Crude oil and the US Dollar Index
US crude oil (USO) (USL) (OIIL) (DWTI) (UWTI) (SCO) futures contracts for November delivery rose ~9% between September 27 and October 4, 2016. The US dollar (UUP) rose ~0.8% during the same period. The rise in the dollar coincides with the market’s expectation of an interest rate hike. In the past five trading sessions, crude oil and the US Dollar Index moved in opposite directions in two instances.
The correlation between crude oil and the US dollar during the past five trading sessions was about -56.9%. This shows the impact of the US dollar on oil prices. A weaker dollar makes crude oil cheaper for oil-importing countries—this boosts prices.
It also means that when the dollar strengthens, it could pressure crude oil prices.
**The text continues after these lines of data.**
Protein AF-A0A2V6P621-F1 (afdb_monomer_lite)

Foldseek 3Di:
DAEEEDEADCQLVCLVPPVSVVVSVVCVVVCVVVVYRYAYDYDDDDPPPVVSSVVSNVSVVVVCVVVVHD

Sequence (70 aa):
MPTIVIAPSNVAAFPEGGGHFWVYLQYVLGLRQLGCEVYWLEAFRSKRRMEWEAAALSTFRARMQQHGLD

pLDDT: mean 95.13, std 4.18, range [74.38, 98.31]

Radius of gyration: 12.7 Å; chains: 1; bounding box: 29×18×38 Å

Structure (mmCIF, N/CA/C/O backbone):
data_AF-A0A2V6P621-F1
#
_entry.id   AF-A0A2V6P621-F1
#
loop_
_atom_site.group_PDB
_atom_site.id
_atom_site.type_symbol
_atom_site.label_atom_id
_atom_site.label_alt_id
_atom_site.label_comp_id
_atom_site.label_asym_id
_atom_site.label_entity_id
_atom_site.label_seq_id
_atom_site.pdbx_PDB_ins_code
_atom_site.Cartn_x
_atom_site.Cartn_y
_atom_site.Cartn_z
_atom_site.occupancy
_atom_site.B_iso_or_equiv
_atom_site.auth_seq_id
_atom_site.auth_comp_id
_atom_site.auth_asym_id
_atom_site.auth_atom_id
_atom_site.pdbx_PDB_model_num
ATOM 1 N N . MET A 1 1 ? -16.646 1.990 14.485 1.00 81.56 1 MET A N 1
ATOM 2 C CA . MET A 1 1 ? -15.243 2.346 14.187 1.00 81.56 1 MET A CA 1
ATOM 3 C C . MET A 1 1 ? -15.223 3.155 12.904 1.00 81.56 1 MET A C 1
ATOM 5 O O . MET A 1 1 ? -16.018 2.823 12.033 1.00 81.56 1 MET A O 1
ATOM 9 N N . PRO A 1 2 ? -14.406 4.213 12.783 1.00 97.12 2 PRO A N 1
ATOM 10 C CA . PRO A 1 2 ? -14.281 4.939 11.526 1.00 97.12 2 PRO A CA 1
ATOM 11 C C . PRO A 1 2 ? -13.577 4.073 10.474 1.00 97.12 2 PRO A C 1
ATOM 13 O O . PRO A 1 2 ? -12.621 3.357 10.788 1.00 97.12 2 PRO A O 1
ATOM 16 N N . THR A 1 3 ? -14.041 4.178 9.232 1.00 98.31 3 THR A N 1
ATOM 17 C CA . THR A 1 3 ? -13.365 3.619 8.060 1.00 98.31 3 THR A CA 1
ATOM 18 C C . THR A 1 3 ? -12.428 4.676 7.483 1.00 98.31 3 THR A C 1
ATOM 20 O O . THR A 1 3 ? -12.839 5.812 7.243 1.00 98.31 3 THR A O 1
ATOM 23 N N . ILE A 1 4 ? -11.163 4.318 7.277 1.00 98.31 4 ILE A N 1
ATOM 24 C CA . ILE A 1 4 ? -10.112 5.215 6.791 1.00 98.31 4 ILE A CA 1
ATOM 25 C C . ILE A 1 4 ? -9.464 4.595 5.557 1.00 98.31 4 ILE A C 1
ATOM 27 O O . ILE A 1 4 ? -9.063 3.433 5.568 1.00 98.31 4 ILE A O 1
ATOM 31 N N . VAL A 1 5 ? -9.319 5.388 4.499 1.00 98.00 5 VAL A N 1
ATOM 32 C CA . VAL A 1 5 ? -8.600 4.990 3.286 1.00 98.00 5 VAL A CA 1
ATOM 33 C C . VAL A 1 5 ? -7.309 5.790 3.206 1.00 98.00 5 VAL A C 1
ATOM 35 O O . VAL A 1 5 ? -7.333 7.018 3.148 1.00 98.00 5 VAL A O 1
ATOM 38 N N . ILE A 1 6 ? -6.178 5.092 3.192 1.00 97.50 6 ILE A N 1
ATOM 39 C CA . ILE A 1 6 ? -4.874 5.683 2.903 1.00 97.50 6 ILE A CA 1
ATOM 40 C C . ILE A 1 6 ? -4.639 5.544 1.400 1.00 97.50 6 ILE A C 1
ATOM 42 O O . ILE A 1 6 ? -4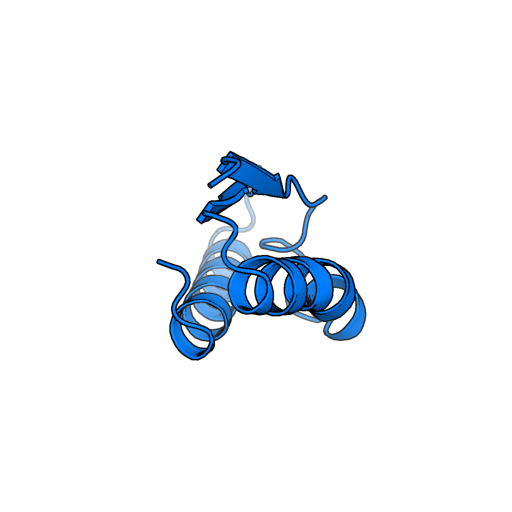.631 4.430 0.877 1.00 97.50 6 ILE A O 1
ATOM 46 N N . ALA A 1 7 ? -4.465 6.673 0.710 1.00 97.12 7 ALA A N 1
ATOM 47 C CA . ALA A 1 7 ? -4.212 6.743 -0.730 1.00 97.12 7 ALA A CA 1
ATOM 48 C C . ALA A 1 7 ? -2.779 7.249 -0.995 1.00 97.12 7 ALA A C 1
ATOM 50 O O . ALA A 1 7 ? -2.559 8.453 -1.156 1.00 97.12 7 ALA A O 1
ATOM 51 N N . PRO A 1 8 ? -1.781 6.355 -0.960 1.00 95.31 8 PRO A N 1
ATOM 52 C CA . PRO A 1 8 ? -0.392 6.711 -1.187 1.00 95.31 8 PRO A CA 1
ATOM 53 C C . PRO A 1 8 ? -0.085 7.025 -2.647 1.00 95.31 8 PRO A C 1
ATOM 55 O O . PRO A 1 8 ? -0.815 6.668 -3.570 1.00 95.31 8 PRO A O 1
ATOM 58 N N . SER A 1 9 ? 1.049 7.691 -2.855 1.00 94.38 9 SER A N 1
ATOM 59 C CA . SER A 1 9 ? 1.502 8.084 -4.185 1.00 94.38 9 SER A CA 1
ATOM 60 C C . SER A 1 9 ? 2.635 7.182 -4.665 1.00 94.38 9 SER A C 1
ATOM 62 O O . SER A 1 9 ? 3.755 7.302 -4.174 1.00 94.38 9 SER A O 1
ATOM 64 N N . ASN A 1 10 ? 2.384 6.363 -5.691 1.00 93.69 10 ASN A N 1
ATOM 65 C CA . ASN A 1 10 ? 3.414 5.641 -6.449 1.00 93.69 10 ASN A CA 1
ATOM 66 C C . ASN A 1 10 ? 4.288 4.717 -5.576 1.00 93.69 10 ASN A C 1
ATOM 68 O O . ASN A 1 10 ? 5.506 4.670 -5.746 1.00 93.69 10 ASN A O 1
ATOM 72 N N . VAL A 1 11 ? 3.690 3.994 -4.629 1.00 96.81 11 VAL A N 1
ATOM 73 C CA . VAL A 1 11 ? 4.442 3.070 -3.765 1.00 96.81 11 VAL A CA 1
ATOM 74 C C . VAL A 1 11 ? 4.647 1.733 -4.471 1.00 96.81 11 VAL A C 1
ATOM 76 O O . VAL A 1 11 ? 5.764 1.216 -4.491 1.00 96.81 11 VAL A O 1
ATOM 79 N N . ALA A 1 12 ? 3.617 1.200 -5.136 1.00 96.00 12 ALA A N 1
ATOM 80 C CA . ALA A 1 12 ? 3.736 -0.077 -5.850 1.00 96.00 12 ALA A CA 1
ATOM 81 C C . ALA A 1 12 ? 4.688 -0.023 -7.056 1.00 96.00 12 ALA A C 1
ATOM 83 O O . ALA A 1 12 ? 5.218 -1.048 -7.473 1.00 96.00 12 ALA A O 1
ATOM 84 N N . ALA A 1 13 ? 4.925 1.171 -7.602 1.00 95.00 13 ALA A N 1
ATOM 85 C CA . ALA A 1 13 ? 5.877 1.416 -8.682 1.00 95.00 13 ALA A CA 1
ATOM 86 C C . ALA A 1 13 ? 7.197 2.033 -8.180 1.00 95.00 13 ALA A C 1
ATOM 88 O O . ALA A 1 13 ? 7.892 2.692 -8.949 1.00 95.00 13 ALA A O 1
ATOM 89 N N . PHE A 1 14 ? 7.544 1.885 -6.899 1.00 95.06 14 PHE A N 1
ATOM 90 C CA . PHE A 1 14 ? 8.848 2.311 -6.384 1.00 95.06 14 PHE A CA 1
ATOM 91 C C . PHE A 1 14 ? 9.350 1.375 -5.270 1.00 95.06 14 PHE A C 1
ATOM 93 O O . PHE A 1 14 ? 9.413 1.760 -4.098 1.00 95.06 14 PHE A O 1
ATOM 100 N N . PRO A 1 15 ? 9.684 0.113 -5.605 1.00 94.44 15 PRO A N 1
ATOM 101 C CA . PRO A 1 15 ? 10.051 -0.899 -4.614 1.00 94.44 15 PRO A CA 1
ATOM 102 C C . PRO A 1 15 ? 11.340 -0.569 -3.844 1.00 94.44 15 PRO A C 1
ATOM 104 O O . PRO A 1 15 ? 11.501 -1.026 -2.707 1.00 94.44 15 PRO A O 1
ATOM 107 N N . GLU A 1 16 ? 12.235 0.240 -4.411 1.00 95.56 16 GLU A N 1
ATOM 108 C CA . GLU A 1 16 ? 13.494 0.672 -3.795 1.00 95.56 16 GLU A CA 1
ATOM 109 C C . GLU A 1 16 ? 13.266 1.680 -2.652 1.00 95.56 16 GLU A C 1
ATOM 111 O O . GLU A 1 16 ? 14.081 1.796 -1.735 1.00 95.56 16 GLU A O 1
ATOM 116 N N . GLY A 1 17 ? 12.130 2.384 -2.664 1.00 95.38 17 GLY A N 1
ATOM 117 C CA . GLY A 1 17 ? 11.758 3.388 -1.671 1.00 95.38 17 GLY A CA 1
ATOM 118 C C . GLY A 1 17 ? 11.238 2.796 -0.362 1.00 95.38 17 GLY A C 1
ATOM 119 O O . GLY A 1 17 ? 10.066 2.962 -0.038 1.00 95.38 17 GLY A O 1
ATOM 120 N N . GLY A 1 18 ? 12.092 2.142 0.431 1.00 95.12 18 GLY A N 1
ATOM 121 C CA . GLY A 1 18 ? 11.687 1.540 1.713 1.00 95.12 18 GLY A CA 1
ATOM 122 C C . GLY A 1 18 ? 11.052 2.538 2.694 1.00 95.12 18 GLY A C 1
ATOM 123 O O . GLY A 1 18 ? 9.987 2.272 3.246 1.00 95.12 18 GLY A O 1
ATOM 124 N N . GLY A 1 19 ? 11.650 3.725 2.851 1.00 97.19 19 GLY A N 1
ATOM 125 C CA . GLY A 1 19 ? 11.079 4.802 3.673 1.00 97.19 19 GLY A CA 1
ATOM 126 C C . GLY A 1 19 ? 9.765 5.359 3.111 1.00 97.19 19 GLY A C 1
ATOM 127 O O . GLY A 1 19 ? 8.860 5.689 3.873 1.00 97.19 19 GLY A O 1
ATOM 128 N N . HIS A 1 20 ? 9.634 5.390 1.781 1.00 97.12 20 HIS A N 1
ATOM 129 C CA . HIS A 1 20 ? 8.412 5.810 1.091 1.00 97.12 20 HIS A CA 1
ATOM 130 C C . HIS A 1 20 ? 7.266 4.817 1.302 1.00 97.12 20 HIS A C 1
ATOM 132 O O . HIS A 1 20 ? 6.134 5.227 1.498 1.00 97.12 20 HIS A O 1
ATOM 138 N N . PHE A 1 21 ? 7.543 3.513 1.341 1.00 97.44 21 PHE A N 1
ATOM 139 C CA . PHE A 1 21 ? 6.560 2.512 1.766 1.00 97.44 21 PHE A CA 1
ATOM 140 C C . PHE A 1 21 ? 6.218 2.664 3.258 1.00 97.44 21 PHE A C 1
ATOM 142 O O . PHE A 1 21 ? 5.045 2.712 3.637 1.00 97.44 21 PHE A O 1
ATOM 149 N N . TRP A 1 22 ? 7.245 2.791 4.105 1.00 97.50 22 TRP A N 1
ATOM 150 C CA . TRP A 1 22 ? 7.080 2.822 5.556 1.00 97.50 22 TRP A CA 1
ATOM 151 C C . TRP A 1 22 ? 6.246 4.013 6.043 1.00 97.50 22 TRP A C 1
ATOM 153 O O . TRP A 1 22 ? 5.396 3.840 6.914 1.00 97.50 22 TRP A O 1
ATOM 163 N N . VAL A 1 23 ? 6.417 5.204 5.458 1.00 97.50 23 VAL A N 1
ATOM 164 C CA . VAL A 1 23 ? 5.704 6.411 5.912 1.00 97.50 23 VAL A CA 1
ATOM 165 C C . VAL A 1 23 ? 4.180 6.273 5.835 1.00 97.50 23 VAL A C 1
ATOM 167 O O . VAL A 1 23 ? 3.488 6.835 6.677 1.00 97.50 23 VAL A O 1
ATOM 170 N N . TYR A 1 24 ? 3.648 5.504 4.882 1.00 97.94 24 TYR A N 1
ATOM 171 C CA . TYR A 1 24 ? 2.213 5.217 4.796 1.00 97.94 24 TYR A CA 1
ATOM 172 C C . TYR A 1 24 ? 1.814 4.043 5.685 1.00 97.94 24 TYR A C 1
ATOM 174 O O . TYR A 1 24 ? 0.778 4.089 6.352 1.00 97.94 24 TYR A O 1
ATOM 182 N N . LEU A 1 25 ? 2.654 3.006 5.735 1.00 98.12 25 LEU A N 1
ATOM 183 C CA . LEU A 1 25 ? 2.395 1.826 6.549 1.00 98.12 25 LEU A CA 1
ATOM 184 C C . LEU A 1 25 ? 2.315 2.168 8.047 1.00 98.12 25 LEU A C 1
ATOM 186 O O . LEU A 1 25 ? 1.457 1.615 8.731 1.00 98.12 25 LEU A O 1
ATOM 190 N N . GLN A 1 26 ? 3.114 3.112 8.560 1.00 98.00 26 GLN A N 1
ATOM 191 C CA . GLN A 1 26 ? 3.006 3.526 9.969 1.00 98.00 26 GLN A CA 1
ATOM 192 C C . GLN A 1 26 ? 1.608 4.055 10.322 1.00 98.00 26 GLN A C 1
ATOM 194 O O . GLN A 1 26 ? 1.105 3.760 11.406 1.00 98.00 26 GLN A O 1
ATOM 199 N N . TYR A 1 27 ? 0.943 4.773 9.406 1.00 98.12 27 TYR A N 1
ATOM 200 C CA . TYR A 1 27 ? -0.421 5.254 9.629 1.00 98.12 27 TYR A CA 1
ATOM 201 C C . TYR A 1 27 ? -1.404 4.094 9.628 1.00 98.12 27 TYR A C 1
ATOM 203 O O . TYR A 1 27 ? -2.255 4.023 10.508 1.00 98.12 27 TYR A O 1
ATOM 211 N N . VAL A 1 28 ? -1.258 3.155 8.690 1.00 98.19 28 VAL A N 1
ATOM 212 C CA . VAL A 1 28 ? -2.107 1.959 8.643 1.00 98.19 28 VAL A CA 1
ATOM 213 C C . VAL A 1 28 ? -2.013 1.166 9.944 1.00 98.19 28 VAL A C 1
ATOM 215 O O . VAL A 1 28 ? -3.041 0.840 10.536 1.00 98.19 28 VAL A O 1
ATOM 218 N N . LEU A 1 29 ? -0.797 0.894 10.421 1.00 98.00 29 LEU A N 1
ATOM 219 C CA . LEU A 1 29 ? -0.581 0.130 11.649 1.00 98.00 29 LEU A CA 1
ATOM 220 C C . LEU A 1 29 ? -1.075 0.885 12.889 1.00 98.00 29 LEU A C 1
ATOM 222 O O . LEU A 1 29 ? -1.775 0.299 13.713 1.00 98.00 29 LEU A O 1
ATOM 226 N N . GLY A 1 30 ? -0.760 2.177 13.010 1.00 98.31 30 GLY A N 1
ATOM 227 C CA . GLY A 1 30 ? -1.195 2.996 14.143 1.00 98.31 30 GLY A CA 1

The Fed indicated that it might raise rates this year. When the Fed raises the rates, it could push the dollar higher.
Correlation between crude and the US Dollar Index since 2007
Between September 2007 and April 2013, the one-month correlation between crude oil and the US Dollar Index was only positive in a few instances. The correlation coefficients were largely negative during this period.
Crude oil’s negative correlation with the US Dollar Index between September 2007 and April 2013 clearly implies that crude oil had an inverse relationship with the US Dollar Index.
From April 2013 to date, crude oil and the US Dollar Index’s one-month correlations have been more bidirectional. In the past three and a half years, these one-month correlations fluctuated between -64% and 43%. This could indicate that fundamental drivers like the following have sometimes had a greater impact on crude oil than the US dollar:
- Saudi Arabia’s decision not to cut production
- US shale oil producers’ cost and production dynamics
- OPEC (Organization of the Petroleum Exporting Countries) and non-OPEC production data
- US inventory data
- rig count data
- other news regarding fundamentals
ETFs such as the Direxion Daily Energy Bear 3X ETF (ERY), the First Trust Energy AlphaDEX ETF (FXN), the United States Brent Oil ETF (BNO), the Direxion Daily S&P Oil & Gas Exploration & Production Bull and Bear 3x Shares (DRIP), and the United States Oil ETF (USO) are also impacted by movements in crude oil.